- [EXERCISE REQUIREMENTS] Beginning with the line below that contains "ATOM 131 C C" and ending with the line that contains "ATOM 137 N N", copy every line exactly. Copy nothing else.

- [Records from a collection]

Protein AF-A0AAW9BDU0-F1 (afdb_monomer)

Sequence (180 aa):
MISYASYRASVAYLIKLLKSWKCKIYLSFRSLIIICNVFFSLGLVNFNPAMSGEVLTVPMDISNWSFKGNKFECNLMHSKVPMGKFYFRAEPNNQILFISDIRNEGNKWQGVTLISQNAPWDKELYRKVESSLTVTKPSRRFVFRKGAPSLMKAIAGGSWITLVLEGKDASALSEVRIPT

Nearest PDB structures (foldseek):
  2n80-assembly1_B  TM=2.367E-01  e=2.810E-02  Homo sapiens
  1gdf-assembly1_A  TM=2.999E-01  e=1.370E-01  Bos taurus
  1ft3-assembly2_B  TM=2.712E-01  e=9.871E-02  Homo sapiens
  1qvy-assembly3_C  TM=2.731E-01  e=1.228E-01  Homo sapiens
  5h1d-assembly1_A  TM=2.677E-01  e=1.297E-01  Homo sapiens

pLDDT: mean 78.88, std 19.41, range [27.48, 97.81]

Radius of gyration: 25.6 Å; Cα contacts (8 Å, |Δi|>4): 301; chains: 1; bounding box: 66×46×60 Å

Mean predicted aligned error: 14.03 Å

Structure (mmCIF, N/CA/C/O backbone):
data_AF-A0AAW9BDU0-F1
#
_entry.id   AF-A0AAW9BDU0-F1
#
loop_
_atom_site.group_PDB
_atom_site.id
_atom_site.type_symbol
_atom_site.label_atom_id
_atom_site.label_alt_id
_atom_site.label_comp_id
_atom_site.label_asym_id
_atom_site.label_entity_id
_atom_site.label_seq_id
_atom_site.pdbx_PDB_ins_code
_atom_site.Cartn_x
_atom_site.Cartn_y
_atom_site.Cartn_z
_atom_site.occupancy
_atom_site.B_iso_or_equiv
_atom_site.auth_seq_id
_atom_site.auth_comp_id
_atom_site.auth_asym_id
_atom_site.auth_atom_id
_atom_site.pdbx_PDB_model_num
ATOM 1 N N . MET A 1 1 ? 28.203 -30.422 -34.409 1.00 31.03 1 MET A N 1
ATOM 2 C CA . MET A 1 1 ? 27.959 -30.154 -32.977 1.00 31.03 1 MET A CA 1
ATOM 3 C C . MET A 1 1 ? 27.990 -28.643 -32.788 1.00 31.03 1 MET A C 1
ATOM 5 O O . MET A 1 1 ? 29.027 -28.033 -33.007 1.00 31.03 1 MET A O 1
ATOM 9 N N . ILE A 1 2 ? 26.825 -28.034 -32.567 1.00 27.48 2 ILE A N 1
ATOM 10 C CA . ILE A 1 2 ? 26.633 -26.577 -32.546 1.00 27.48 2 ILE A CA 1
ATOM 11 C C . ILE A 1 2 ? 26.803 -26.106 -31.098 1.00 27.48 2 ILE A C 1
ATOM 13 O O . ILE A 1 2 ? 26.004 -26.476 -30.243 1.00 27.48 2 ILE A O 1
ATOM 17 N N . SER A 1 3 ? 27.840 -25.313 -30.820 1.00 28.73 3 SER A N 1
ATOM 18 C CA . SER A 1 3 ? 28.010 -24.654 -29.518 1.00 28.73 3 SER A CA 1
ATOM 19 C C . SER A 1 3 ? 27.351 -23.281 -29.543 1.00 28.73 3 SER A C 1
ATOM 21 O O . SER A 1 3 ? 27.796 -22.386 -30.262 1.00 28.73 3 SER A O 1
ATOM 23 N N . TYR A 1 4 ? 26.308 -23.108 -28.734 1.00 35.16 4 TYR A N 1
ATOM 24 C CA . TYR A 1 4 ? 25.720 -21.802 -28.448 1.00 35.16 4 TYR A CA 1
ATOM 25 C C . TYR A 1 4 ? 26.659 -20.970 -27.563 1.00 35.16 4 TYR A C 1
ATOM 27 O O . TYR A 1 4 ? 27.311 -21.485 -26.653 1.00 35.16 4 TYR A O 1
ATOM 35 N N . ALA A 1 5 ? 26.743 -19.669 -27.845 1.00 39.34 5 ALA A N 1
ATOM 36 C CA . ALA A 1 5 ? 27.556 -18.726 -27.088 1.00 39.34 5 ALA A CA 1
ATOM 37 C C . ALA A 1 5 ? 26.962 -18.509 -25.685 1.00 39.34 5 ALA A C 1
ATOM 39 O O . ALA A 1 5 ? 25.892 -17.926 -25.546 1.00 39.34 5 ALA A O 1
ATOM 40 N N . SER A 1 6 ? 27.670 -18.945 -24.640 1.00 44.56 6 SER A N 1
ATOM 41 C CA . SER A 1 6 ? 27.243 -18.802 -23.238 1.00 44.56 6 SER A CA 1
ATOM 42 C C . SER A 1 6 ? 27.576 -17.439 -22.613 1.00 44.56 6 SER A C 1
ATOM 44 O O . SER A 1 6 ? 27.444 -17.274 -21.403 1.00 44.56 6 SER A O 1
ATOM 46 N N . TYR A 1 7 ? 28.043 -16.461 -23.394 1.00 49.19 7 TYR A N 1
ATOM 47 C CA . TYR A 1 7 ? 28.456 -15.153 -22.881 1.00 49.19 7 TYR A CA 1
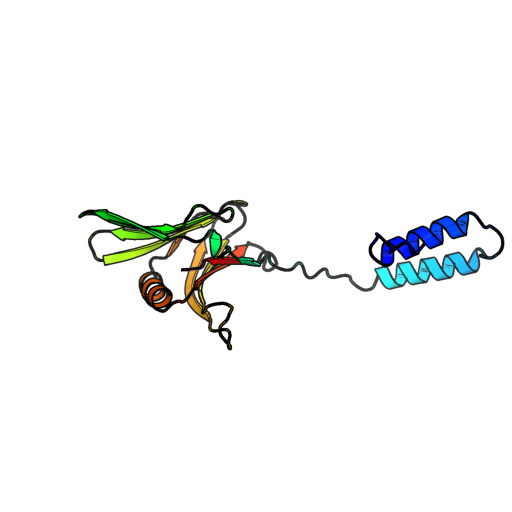
ATOM 48 C C . TYR A 1 7 ? 27.847 -14.021 -23.705 1.00 49.19 7 TYR A C 1
ATOM 50 O O . TYR A 1 7 ? 27.794 -14.096 -24.934 1.00 49.19 7 TYR A O 1
ATOM 58 N N . ARG A 1 8 ? 27.398 -12.963 -23.008 1.00 42.97 8 ARG A N 1
ATOM 59 C CA . ARG A 1 8 ? 26.826 -11.741 -23.598 1.00 42.97 8 ARG A CA 1
ATOM 60 C C . ARG A 1 8 ? 27.725 -11.234 -24.732 1.00 42.97 8 ARG A C 1
ATOM 62 O O . ARG A 1 8 ? 28.947 -11.217 -24.588 1.00 42.97 8 ARG A O 1
ATOM 69 N N . ALA A 1 9 ? 27.112 -10.831 -25.845 1.00 50.50 9 ALA A N 1
ATOM 70 C CA . ALA A 1 9 ? 27.756 -10.627 -27.148 1.00 50.50 9 ALA A CA 1
ATOM 71 C C . ALA A 1 9 ? 29.065 -9.804 -27.125 1.00 50.50 9 ALA A C 1
ATOM 73 O O . ALA A 1 9 ? 30.000 -10.116 -27.861 1.00 50.50 9 ALA A O 1
ATOM 74 N N . SER A 1 10 ? 29.175 -8.806 -26.244 1.00 45.81 10 SER A N 1
ATOM 75 C CA . SER A 1 10 ? 30.376 -7.976 -26.079 1.00 45.81 10 SER A CA 1
ATOM 76 C C . SER A 1 10 ? 31.576 -8.735 -25.493 1.00 45.81 10 SER A C 1
ATOM 78 O O . SER A 1 10 ? 32.711 -8.544 -25.929 1.00 45.81 10 SER A O 1
ATOM 80 N N . VAL A 1 11 ? 31.340 -9.656 -24.556 1.00 47.97 11 VAL A N 1
ATOM 81 C CA . VAL A 1 11 ? 32.389 -10.464 -23.911 1.00 47.97 11 VAL A CA 1
ATOM 82 C C . VAL A 1 11 ? 32.943 -11.506 -24.885 1.00 47.97 11 VAL A C 1
ATOM 84 O O . VAL A 1 11 ? 34.149 -11.741 -24.932 1.00 47.97 11 VAL A O 1
ATOM 87 N N . ALA A 1 12 ? 32.087 -12.073 -25.740 1.00 51.19 12 ALA A N 1
ATOM 88 C CA . ALA A 1 12 ? 32.512 -12.990 -26.796 1.00 51.19 12 ALA A CA 1
ATOM 89 C C . ALA A 1 12 ? 33.448 -12.314 -27.821 1.00 51.19 12 ALA A C 1
ATOM 91 O O . ALA A 1 12 ? 34.377 -12.954 -28.323 1.00 51.19 12 ALA A O 1
ATOM 92 N N . TYR A 1 13 ? 33.243 -11.021 -28.097 1.00 51.72 13 TYR A N 1
ATOM 93 C CA . TYR A 1 13 ? 34.092 -10.240 -29.001 1.00 51.72 13 TYR A CA 1
ATOM 94 C C . TYR A 1 13 ? 35.482 -9.979 -28.399 1.00 51.72 13 TYR A C 1
ATOM 96 O O . TYR A 1 13 ? 36.496 -10.195 -29.063 1.00 51.72 13 TYR A O 1
ATOM 104 N N . LEU A 1 14 ? 35.542 -9.624 -27.111 1.00 52.69 14 LEU A N 1
ATOM 105 C CA . LEU A 1 14 ? 36.794 -9.447 -26.363 1.00 52.69 14 LEU A CA 1
ATOM 106 C C . LEU A 1 14 ? 37.604 -10.748 -26.257 1.00 52.69 14 LEU A C 1
ATOM 108 O O . LEU A 1 14 ? 38.818 -10.746 -26.460 1.00 52.69 14 LEU A O 1
ATOM 112 N N . ILE A 1 15 ? 36.937 -11.879 -26.012 1.00 55.12 15 ILE A N 1
ATOM 113 C CA . ILE A 1 15 ? 37.588 -13.196 -25.949 1.00 55.12 15 ILE A CA 1
ATOM 114 C C . ILE A 1 15 ? 38.153 -13.601 -27.321 1.00 55.12 15 ILE A C 1
ATOM 116 O O . ILE A 1 15 ? 39.247 -14.169 -27.391 1.00 55.12 15 ILE A O 1
ATOM 120 N N . LYS A 1 16 ? 37.452 -13.294 -28.423 1.00 51.44 16 LYS A N 1
ATOM 121 C CA . LYS A 1 16 ? 37.970 -13.515 -29.785 1.00 51.44 16 LYS A CA 1
ATOM 122 C C . LYS A 1 16 ? 39.173 -12.619 -30.100 1.00 51.44 16 LYS A C 1
ATOM 124 O O . LYS A 1 16 ? 40.132 -13.114 -30.686 1.00 51.44 16 LYS A O 1
ATOM 129 N N . LEU A 1 17 ? 39.166 -11.361 -29.657 1.00 52.25 17 LEU A N 1
ATOM 130 C CA . LEU A 1 17 ? 40.304 -10.434 -29.764 1.00 52.25 17 LEU A CA 1
ATOM 131 C C . LEU A 1 17 ? 41.543 -10.952 -29.013 1.00 52.25 17 LEU A C 1
ATOM 133 O O . LEU A 1 17 ? 42.632 -11.002 -29.581 1.00 52.25 17 LEU A O 1
ATOM 137 N N . LEU A 1 18 ? 41.367 -11.436 -27.780 1.00 52.59 18 LEU A N 1
ATOM 138 C CA . LEU A 1 18 ? 42.446 -12.032 -26.981 1.00 52.59 18 LEU A CA 1
ATOM 139 C C . LEU A 1 18 ? 42.981 -13.342 -27.582 1.00 52.59 18 LEU A C 1
ATOM 141 O O . LEU A 1 18 ? 44.186 -13.586 -27.557 1.00 52.59 18 LEU A O 1
ATOM 145 N N . LYS A 1 19 ? 42.114 -14.182 -28.167 1.00 47.88 19 LYS A N 1
ATOM 146 C CA . LYS A 1 19 ? 42.555 -15.381 -28.905 1.00 47.88 19 LYS A CA 1
ATOM 147 C C . LYS A 1 19 ? 43.293 -15.026 -30.200 1.00 47.88 19 LYS A C 1
ATOM 149 O O . LYS A 1 19 ? 44.287 -15.676 -30.510 1.00 47.88 19 LYS A O 1
ATOM 154 N N . SER A 1 20 ? 42.865 -13.981 -30.910 1.00 48.00 20 SER A N 1
ATOM 155 C CA . SER A 1 20 ? 43.541 -13.467 -32.110 1.00 48.00 20 SER A CA 1
ATOM 156 C C . SER A 1 20 ? 44.937 -12.909 -31.811 1.00 48.00 20 SER A C 1
ATOM 158 O O . SER A 1 20 ? 45.801 -12.949 -32.680 1.00 48.00 20 SER A O 1
ATOM 160 N N . TRP A 1 21 ? 45.192 -12.443 -30.586 1.00 49.03 21 TRP A N 1
ATOM 161 C CA . TRP A 1 21 ? 46.502 -11.953 -30.138 1.00 49.03 21 TRP A CA 1
ATOM 162 C C . TRP A 1 21 ? 47.595 -13.031 -30.091 1.00 49.03 21 TRP A C 1
ATOM 164 O O . TRP A 1 21 ? 48.778 -12.708 -30.190 1.00 49.03 21 TRP A O 1
ATOM 174 N N . LYS A 1 22 ? 47.224 -14.317 -29.989 1.00 47.72 22 LYS A N 1
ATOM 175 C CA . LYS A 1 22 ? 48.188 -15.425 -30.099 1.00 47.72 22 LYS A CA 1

- [PROBLEM SOLUTION]
ATOM 131 C C . LEU A 1 17 ? 41.543 -10.952 -29.013 1.00 52.25 17 LEU A C 1
ATOM 133 O O . LEU A 1 17 ? 42.632 -11.002 -29.581 1.00 52.25 17 LEU A O 1
ATOM 137 N N . LEU A 1 18 ? 41.367 -11.436 -27.780 1.00 52.59 18 LEU A N 1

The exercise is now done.